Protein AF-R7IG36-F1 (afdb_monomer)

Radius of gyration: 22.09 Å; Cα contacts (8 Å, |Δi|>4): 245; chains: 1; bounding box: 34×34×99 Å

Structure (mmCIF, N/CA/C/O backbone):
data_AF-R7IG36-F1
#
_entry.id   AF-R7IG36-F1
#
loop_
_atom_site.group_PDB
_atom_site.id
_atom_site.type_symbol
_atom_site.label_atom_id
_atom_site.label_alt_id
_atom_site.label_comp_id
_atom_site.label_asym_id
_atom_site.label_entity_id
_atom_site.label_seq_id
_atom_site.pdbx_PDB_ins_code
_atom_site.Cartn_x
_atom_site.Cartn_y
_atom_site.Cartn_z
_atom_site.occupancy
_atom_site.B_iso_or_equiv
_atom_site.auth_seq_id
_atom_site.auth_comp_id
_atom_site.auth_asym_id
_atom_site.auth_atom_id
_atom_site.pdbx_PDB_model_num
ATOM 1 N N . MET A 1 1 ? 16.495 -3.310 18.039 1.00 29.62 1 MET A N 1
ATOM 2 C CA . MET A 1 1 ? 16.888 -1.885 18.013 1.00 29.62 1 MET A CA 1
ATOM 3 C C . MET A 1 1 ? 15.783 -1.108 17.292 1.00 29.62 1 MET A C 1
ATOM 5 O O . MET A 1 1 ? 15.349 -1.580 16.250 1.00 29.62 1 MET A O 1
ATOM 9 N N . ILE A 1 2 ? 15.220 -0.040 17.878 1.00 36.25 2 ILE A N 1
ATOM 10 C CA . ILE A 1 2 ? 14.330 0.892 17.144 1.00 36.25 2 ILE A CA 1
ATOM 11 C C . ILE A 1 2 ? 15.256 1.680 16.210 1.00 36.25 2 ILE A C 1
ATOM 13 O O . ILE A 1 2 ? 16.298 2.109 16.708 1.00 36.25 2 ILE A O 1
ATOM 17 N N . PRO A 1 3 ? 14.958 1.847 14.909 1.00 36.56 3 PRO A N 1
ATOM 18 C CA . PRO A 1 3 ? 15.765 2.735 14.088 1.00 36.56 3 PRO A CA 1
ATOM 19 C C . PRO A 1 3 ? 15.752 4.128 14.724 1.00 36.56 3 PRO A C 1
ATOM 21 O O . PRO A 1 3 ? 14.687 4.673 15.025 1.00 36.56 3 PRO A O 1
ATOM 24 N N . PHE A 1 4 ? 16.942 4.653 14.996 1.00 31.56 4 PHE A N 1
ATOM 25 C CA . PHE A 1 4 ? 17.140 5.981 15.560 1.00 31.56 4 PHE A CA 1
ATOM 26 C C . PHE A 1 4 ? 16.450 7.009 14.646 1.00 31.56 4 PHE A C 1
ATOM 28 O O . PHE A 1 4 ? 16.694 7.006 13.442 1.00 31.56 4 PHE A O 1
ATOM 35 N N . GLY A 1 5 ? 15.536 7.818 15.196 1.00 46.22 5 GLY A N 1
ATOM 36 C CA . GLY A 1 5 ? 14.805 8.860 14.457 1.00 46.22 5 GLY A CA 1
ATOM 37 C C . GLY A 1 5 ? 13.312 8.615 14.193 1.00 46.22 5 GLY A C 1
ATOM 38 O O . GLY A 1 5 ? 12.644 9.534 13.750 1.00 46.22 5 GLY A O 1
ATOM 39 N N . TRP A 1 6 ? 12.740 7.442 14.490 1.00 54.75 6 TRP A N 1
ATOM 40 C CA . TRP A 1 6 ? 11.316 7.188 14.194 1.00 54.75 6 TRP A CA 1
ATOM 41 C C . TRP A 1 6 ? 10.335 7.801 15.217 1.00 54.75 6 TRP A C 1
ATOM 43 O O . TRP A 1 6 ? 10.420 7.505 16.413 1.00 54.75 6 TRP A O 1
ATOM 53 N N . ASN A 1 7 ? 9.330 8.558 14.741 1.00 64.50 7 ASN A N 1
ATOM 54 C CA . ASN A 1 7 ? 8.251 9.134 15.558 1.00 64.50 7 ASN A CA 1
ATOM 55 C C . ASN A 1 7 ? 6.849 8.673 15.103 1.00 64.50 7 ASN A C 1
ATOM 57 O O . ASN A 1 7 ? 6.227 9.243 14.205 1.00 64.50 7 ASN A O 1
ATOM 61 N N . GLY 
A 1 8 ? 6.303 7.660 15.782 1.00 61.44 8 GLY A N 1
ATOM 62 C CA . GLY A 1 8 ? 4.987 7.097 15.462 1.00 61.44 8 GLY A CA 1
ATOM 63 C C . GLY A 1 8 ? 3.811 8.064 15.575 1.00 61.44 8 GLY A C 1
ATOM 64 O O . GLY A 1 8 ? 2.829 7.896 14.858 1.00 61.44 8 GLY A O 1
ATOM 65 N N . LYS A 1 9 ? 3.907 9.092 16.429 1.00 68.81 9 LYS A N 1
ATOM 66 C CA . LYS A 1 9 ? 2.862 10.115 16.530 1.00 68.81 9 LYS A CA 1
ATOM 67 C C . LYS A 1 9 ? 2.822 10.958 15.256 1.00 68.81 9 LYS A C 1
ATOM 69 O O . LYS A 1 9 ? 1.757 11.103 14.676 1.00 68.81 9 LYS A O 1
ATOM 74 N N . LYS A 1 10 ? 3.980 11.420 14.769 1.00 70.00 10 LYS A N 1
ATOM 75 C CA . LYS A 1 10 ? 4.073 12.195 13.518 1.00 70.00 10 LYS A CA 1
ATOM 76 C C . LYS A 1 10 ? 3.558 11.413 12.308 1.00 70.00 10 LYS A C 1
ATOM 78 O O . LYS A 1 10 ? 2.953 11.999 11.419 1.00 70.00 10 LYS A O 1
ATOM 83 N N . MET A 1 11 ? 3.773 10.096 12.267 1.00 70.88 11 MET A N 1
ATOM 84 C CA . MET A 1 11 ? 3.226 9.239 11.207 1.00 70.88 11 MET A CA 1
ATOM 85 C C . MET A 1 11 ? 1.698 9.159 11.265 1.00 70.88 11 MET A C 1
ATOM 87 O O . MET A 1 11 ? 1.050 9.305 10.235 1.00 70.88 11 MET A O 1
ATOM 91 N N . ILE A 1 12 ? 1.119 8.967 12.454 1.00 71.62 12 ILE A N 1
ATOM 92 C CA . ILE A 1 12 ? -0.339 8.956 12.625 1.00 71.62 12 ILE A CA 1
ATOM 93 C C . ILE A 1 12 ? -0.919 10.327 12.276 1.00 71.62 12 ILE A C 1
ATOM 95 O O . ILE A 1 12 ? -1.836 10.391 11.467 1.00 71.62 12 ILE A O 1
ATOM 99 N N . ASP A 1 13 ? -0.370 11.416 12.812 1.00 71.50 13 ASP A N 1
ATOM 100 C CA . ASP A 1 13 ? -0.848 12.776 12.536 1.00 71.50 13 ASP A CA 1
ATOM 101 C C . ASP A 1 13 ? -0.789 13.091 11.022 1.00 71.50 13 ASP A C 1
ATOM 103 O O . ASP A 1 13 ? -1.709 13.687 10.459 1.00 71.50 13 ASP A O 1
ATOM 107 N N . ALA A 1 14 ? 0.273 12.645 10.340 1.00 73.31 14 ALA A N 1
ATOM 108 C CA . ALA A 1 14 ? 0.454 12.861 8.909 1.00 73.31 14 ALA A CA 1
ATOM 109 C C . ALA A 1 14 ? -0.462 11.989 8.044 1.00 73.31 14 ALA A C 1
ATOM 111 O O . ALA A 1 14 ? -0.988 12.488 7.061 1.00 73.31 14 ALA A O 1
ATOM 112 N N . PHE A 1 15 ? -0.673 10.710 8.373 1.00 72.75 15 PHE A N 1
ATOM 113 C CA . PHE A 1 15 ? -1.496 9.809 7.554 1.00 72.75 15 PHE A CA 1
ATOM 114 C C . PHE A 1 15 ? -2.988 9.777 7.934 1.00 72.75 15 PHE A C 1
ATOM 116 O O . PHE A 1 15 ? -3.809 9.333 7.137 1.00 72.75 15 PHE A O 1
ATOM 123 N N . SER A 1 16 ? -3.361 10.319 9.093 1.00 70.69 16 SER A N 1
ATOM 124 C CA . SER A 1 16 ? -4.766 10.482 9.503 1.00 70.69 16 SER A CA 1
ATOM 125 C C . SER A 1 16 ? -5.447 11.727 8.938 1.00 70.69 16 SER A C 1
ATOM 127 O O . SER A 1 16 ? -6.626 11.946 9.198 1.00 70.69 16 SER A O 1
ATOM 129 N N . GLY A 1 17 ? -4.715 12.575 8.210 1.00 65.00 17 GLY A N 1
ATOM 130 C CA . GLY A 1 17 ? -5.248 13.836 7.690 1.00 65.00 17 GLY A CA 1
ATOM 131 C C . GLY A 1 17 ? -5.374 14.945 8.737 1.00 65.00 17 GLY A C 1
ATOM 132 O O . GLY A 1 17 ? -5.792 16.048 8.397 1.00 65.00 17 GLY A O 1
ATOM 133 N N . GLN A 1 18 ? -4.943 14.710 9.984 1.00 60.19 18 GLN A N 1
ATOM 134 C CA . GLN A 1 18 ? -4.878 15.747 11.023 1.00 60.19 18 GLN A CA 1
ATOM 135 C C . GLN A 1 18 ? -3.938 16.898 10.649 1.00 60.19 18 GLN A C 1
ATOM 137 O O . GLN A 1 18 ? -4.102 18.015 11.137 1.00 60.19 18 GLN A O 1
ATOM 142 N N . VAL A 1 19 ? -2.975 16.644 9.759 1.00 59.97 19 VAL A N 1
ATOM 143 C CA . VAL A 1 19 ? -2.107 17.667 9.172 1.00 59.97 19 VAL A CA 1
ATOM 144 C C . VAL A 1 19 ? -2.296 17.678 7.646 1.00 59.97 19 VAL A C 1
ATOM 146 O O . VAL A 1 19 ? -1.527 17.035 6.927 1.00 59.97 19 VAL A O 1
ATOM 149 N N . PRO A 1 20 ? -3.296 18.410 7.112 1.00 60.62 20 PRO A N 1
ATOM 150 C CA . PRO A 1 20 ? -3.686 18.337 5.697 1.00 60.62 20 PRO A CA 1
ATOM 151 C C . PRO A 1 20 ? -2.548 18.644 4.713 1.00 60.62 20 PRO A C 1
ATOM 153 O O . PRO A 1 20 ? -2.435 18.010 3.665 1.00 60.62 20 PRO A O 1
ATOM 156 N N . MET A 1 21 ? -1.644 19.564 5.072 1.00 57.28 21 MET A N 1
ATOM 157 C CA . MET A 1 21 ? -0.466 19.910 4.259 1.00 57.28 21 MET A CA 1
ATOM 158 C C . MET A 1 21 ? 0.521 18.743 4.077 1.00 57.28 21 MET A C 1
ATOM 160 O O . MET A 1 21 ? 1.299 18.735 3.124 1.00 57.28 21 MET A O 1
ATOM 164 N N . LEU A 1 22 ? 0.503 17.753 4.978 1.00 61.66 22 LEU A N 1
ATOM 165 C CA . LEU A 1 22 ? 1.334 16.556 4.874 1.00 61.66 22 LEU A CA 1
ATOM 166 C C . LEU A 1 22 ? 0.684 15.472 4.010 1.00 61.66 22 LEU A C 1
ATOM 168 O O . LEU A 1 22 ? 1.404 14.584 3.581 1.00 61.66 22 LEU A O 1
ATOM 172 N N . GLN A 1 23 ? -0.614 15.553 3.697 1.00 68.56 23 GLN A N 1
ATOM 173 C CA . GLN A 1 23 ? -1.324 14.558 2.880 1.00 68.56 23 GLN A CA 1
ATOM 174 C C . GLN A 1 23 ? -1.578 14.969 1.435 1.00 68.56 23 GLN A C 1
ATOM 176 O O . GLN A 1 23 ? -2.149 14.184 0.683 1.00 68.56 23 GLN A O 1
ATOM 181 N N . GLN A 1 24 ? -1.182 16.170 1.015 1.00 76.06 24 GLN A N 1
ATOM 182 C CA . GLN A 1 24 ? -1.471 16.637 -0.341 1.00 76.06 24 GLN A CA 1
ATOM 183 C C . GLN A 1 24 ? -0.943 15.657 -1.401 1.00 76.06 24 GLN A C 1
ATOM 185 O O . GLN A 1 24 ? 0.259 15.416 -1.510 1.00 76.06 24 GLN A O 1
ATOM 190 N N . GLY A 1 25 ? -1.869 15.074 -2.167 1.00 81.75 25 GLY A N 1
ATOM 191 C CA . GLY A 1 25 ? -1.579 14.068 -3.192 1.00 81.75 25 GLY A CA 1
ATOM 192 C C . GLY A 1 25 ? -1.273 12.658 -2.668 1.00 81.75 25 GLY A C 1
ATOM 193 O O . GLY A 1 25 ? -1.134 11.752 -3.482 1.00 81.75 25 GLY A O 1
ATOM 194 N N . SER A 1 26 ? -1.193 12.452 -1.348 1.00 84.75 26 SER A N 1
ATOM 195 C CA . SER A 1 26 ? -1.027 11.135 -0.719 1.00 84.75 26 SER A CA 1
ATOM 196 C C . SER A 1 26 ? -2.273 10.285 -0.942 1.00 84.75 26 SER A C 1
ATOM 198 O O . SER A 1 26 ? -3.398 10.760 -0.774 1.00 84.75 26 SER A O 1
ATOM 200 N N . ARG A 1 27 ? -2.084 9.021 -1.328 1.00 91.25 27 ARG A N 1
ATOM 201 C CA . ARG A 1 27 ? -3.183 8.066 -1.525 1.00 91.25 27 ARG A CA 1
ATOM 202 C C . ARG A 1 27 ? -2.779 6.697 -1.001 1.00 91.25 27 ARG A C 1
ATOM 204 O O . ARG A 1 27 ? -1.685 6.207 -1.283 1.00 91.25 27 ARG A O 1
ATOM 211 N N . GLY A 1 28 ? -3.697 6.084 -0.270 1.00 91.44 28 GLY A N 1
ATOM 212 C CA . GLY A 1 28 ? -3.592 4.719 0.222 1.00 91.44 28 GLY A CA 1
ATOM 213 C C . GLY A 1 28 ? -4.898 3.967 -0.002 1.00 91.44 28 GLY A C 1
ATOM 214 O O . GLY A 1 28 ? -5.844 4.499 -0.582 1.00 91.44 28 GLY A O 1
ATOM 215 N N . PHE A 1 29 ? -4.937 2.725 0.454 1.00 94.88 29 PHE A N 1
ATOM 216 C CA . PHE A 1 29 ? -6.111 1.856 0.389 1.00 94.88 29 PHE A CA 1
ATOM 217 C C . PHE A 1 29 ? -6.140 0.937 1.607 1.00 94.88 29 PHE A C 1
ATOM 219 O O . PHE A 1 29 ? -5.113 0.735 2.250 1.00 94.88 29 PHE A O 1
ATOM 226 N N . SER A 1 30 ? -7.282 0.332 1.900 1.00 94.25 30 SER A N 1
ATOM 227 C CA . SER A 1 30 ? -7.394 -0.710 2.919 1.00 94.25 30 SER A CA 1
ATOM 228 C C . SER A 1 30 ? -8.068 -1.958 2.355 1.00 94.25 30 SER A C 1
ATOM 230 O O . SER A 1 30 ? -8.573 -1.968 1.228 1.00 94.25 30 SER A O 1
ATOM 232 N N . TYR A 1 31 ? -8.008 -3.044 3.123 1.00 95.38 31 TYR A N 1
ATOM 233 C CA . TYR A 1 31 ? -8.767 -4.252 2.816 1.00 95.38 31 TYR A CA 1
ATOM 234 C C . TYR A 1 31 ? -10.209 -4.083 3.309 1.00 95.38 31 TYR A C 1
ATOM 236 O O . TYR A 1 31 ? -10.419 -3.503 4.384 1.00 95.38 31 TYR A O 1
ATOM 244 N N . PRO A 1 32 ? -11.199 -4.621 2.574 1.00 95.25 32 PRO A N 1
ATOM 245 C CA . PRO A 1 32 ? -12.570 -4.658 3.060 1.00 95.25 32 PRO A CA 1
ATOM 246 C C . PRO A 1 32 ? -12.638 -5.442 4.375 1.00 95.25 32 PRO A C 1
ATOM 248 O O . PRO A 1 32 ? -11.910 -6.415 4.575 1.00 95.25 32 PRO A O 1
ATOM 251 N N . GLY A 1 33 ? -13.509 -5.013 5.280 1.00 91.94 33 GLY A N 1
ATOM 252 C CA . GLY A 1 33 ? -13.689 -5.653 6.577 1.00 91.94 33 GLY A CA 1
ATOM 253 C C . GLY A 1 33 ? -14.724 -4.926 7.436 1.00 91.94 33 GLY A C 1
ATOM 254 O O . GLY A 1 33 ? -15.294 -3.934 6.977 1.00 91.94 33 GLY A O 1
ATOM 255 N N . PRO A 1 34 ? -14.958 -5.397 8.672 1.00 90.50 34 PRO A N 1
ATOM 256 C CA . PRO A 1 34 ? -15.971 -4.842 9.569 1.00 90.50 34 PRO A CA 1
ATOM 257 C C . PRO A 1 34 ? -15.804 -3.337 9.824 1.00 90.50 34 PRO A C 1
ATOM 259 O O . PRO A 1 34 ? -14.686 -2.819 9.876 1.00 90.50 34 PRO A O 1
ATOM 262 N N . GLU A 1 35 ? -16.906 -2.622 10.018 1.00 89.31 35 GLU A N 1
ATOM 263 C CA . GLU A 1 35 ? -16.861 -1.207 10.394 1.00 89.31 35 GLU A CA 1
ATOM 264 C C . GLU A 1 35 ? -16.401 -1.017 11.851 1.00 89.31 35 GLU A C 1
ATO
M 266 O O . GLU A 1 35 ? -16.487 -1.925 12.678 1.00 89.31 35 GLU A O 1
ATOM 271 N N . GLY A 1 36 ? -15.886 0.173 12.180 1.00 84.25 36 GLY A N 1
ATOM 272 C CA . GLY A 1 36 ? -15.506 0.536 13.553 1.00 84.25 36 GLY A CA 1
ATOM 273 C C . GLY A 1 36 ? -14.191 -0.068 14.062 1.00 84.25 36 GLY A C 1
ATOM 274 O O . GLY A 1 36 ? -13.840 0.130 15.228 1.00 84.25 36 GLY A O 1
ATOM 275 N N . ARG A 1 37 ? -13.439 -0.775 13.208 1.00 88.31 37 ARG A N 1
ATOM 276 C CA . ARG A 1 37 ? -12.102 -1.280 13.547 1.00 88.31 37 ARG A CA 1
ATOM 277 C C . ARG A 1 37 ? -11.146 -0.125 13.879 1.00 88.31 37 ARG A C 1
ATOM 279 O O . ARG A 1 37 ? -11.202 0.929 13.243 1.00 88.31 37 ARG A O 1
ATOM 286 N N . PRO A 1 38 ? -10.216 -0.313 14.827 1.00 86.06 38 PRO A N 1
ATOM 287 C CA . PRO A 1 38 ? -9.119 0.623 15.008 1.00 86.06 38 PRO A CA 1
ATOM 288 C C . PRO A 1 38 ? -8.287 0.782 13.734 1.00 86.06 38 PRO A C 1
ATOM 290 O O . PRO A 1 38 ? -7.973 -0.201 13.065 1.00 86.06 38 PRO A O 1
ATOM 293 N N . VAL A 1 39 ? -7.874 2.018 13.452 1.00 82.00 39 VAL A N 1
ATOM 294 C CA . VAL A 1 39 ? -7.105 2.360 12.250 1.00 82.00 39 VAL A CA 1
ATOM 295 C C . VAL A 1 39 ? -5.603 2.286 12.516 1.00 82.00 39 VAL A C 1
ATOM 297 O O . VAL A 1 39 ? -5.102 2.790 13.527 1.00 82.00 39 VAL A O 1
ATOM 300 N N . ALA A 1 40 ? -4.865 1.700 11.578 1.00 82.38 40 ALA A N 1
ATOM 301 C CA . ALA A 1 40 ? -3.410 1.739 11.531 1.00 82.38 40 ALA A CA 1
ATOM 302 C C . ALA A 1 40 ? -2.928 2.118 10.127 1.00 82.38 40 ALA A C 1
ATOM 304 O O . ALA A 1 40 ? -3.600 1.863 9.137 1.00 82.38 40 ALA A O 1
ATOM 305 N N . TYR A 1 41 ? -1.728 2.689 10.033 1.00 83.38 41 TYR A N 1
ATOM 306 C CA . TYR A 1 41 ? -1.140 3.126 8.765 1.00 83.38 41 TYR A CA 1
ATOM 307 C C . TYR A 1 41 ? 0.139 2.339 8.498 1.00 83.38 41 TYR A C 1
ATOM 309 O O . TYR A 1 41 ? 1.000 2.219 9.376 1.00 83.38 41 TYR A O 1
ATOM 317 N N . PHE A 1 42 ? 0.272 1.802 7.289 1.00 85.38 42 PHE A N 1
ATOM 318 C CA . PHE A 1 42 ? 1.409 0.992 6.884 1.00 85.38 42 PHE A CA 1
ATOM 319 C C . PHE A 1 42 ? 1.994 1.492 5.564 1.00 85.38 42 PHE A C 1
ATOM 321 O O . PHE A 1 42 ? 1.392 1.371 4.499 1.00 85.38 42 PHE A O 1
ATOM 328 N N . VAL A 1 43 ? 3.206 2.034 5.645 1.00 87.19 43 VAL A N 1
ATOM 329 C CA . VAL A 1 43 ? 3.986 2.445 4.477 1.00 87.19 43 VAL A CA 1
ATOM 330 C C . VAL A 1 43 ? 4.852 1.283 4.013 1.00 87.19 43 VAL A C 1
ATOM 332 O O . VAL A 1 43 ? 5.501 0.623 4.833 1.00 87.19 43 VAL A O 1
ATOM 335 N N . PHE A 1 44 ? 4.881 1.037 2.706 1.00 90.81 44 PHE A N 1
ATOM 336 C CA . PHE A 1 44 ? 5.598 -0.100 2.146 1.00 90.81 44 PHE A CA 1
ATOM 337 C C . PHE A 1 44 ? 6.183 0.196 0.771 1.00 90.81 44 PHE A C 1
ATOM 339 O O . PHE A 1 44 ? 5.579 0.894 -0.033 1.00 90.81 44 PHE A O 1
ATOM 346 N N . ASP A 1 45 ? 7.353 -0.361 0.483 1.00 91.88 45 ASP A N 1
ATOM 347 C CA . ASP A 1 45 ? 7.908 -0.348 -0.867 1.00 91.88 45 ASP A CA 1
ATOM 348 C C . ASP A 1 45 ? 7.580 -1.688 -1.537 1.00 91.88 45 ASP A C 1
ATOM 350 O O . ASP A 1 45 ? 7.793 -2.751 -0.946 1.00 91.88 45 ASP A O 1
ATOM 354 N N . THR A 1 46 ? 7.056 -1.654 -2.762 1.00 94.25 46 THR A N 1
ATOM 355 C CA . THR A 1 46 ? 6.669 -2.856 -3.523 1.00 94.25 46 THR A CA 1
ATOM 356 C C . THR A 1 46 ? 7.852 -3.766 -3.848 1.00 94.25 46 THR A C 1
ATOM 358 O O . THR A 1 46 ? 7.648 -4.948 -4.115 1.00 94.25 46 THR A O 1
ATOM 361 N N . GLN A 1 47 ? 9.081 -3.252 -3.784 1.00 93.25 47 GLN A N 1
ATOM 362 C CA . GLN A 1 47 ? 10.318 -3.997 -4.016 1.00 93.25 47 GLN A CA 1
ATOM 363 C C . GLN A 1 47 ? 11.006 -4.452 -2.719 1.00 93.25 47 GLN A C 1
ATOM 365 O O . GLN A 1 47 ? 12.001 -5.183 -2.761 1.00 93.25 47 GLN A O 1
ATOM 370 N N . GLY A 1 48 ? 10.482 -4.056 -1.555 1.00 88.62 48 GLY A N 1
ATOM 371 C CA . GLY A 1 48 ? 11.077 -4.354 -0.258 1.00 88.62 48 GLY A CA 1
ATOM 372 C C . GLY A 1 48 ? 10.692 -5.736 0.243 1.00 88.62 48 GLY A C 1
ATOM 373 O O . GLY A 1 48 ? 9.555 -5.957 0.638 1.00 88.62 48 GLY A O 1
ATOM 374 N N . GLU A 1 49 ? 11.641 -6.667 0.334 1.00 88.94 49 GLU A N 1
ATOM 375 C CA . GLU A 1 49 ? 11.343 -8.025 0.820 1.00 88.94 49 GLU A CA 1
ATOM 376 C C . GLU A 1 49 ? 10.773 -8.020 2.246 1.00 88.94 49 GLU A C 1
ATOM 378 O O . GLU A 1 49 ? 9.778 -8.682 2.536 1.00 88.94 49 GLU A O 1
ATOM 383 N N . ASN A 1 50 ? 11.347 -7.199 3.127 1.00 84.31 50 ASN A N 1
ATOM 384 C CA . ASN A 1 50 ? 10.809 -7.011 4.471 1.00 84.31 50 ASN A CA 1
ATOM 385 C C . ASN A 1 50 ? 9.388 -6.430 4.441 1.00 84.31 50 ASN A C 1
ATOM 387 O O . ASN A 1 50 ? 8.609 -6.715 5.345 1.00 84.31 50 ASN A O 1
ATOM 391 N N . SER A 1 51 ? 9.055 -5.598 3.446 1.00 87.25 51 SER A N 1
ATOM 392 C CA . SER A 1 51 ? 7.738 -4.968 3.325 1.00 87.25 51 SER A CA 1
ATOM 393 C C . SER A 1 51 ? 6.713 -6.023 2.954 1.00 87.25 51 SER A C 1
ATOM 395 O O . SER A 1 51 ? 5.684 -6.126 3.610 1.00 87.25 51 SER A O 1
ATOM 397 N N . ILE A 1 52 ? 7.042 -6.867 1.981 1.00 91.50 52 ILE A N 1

# [WHAT IS BEING ASKED]
Using the entries above, give back exactly the line containing "ATOM 248 O O", the line containing "ATOM 288 C C", and every line between them, and nothing else.

# [THE ANSWER]
ATOM 248 O O . PRO A 1 32 ? -11.910 -6.415 4.575 1.00 95.25 32 PRO A O 1
ATOM 251 N N . GLY A 1 33 ? -13.509 -5.013 5.280 1.00 91.94 33 GLY A N 1
ATOM 252 C CA . GLY A 1 33 ? -13.689 -5.653 6.577 1.00 91.94 33 GLY A CA 1
ATOM 253 C C . GLY A 1 33 ? -14.724 -4.926 7.436 1.00 91.94 33 GLY A C 1
ATOM 254 O O . GLY A 1 33 ? -15.294 -3.934 6.977 1.00 91.94 33 GLY A O 1
ATOM 255 N N . PRO A 1 34 ? -14.958 -5.397 8.672 1.00 90.50 34 PRO A N 1
ATOM 256 C CA . PRO A 1 34 ? -15.971 -4.842 9.569 1.00 90.50 34 PRO A CA 1
ATOM 257 C C . PRO A 1 34 ? -15.804 -3.337 9.824 1.00 90.50 34 PRO A C 1
ATOM 259 O O . PRO A 1 34 ? -14.686 -2.819 9.876 1.00 90.50 34 PRO A O 1
ATOM 262 N N . GLU A 1 35 ? -16.906 -2.622 10.018 1.00 89.31 35 GLU A N 1
ATOM 263 C CA . GLU A 1 35 ? -16.861 -1.207 10.394 1.00 89.31 35 GLU A CA 1
ATOM 264 C C . GLU A 1 35 ? -16.401 -1.017 11.851 1.00 89.31 35 GLU A C 1
ATO
M 266 O O . GLU A 1 35 ? -16.487 -1.925 12.678 1.00 89.31 35 GLU A O 1
ATOM 271 N N . GLY A 1 36 ? -15.886 0.173 12.180 1.00 84.25 36 GLY A N 1
ATOM 272 C CA . GLY A 1 36 ? -15.506 0.536 13.553 1.00 84.25 36 GLY A CA 1
ATOM 273 C C . GLY A 1 36 ? -14.191 -0.068 14.062 1.00 84.25 36 GLY A C 1
ATOM 274 O O . GLY A 1 36 ? -13.840 0.130 15.228 1.00 84.25 36 GLY A O 1
ATOM 275 N N . ARG A 1 37 ? -13.439 -0.775 13.208 1.00 88.31 37 ARG A N 1
ATOM 276 C CA . ARG A 1 37 ? -12.102 -1.280 13.547 1.00 88.31 37 ARG A CA 1
ATOM 277 C C . ARG A 1 37 ? -11.146 -0.125 13.879 1.00 88.31 37 ARG A C 1
ATOM 279 O O . ARG A 1 37 ? -11.202 0.929 13.243 1.00 88.31 37 ARG A O 1
ATOM 286 N N . PRO A 1 38 ? -10.216 -0.313 14.827 1.00 86.06 38 PRO A N 1
ATOM 287 C CA . PRO A 1 38 ? -9.119 0.623 15.008 1.00 86.06 38 PRO A CA 1
ATOM 288 C C . PRO A 1 38 ? -8.287 0.782 13.734 1.00 86.06 38 PRO A C 1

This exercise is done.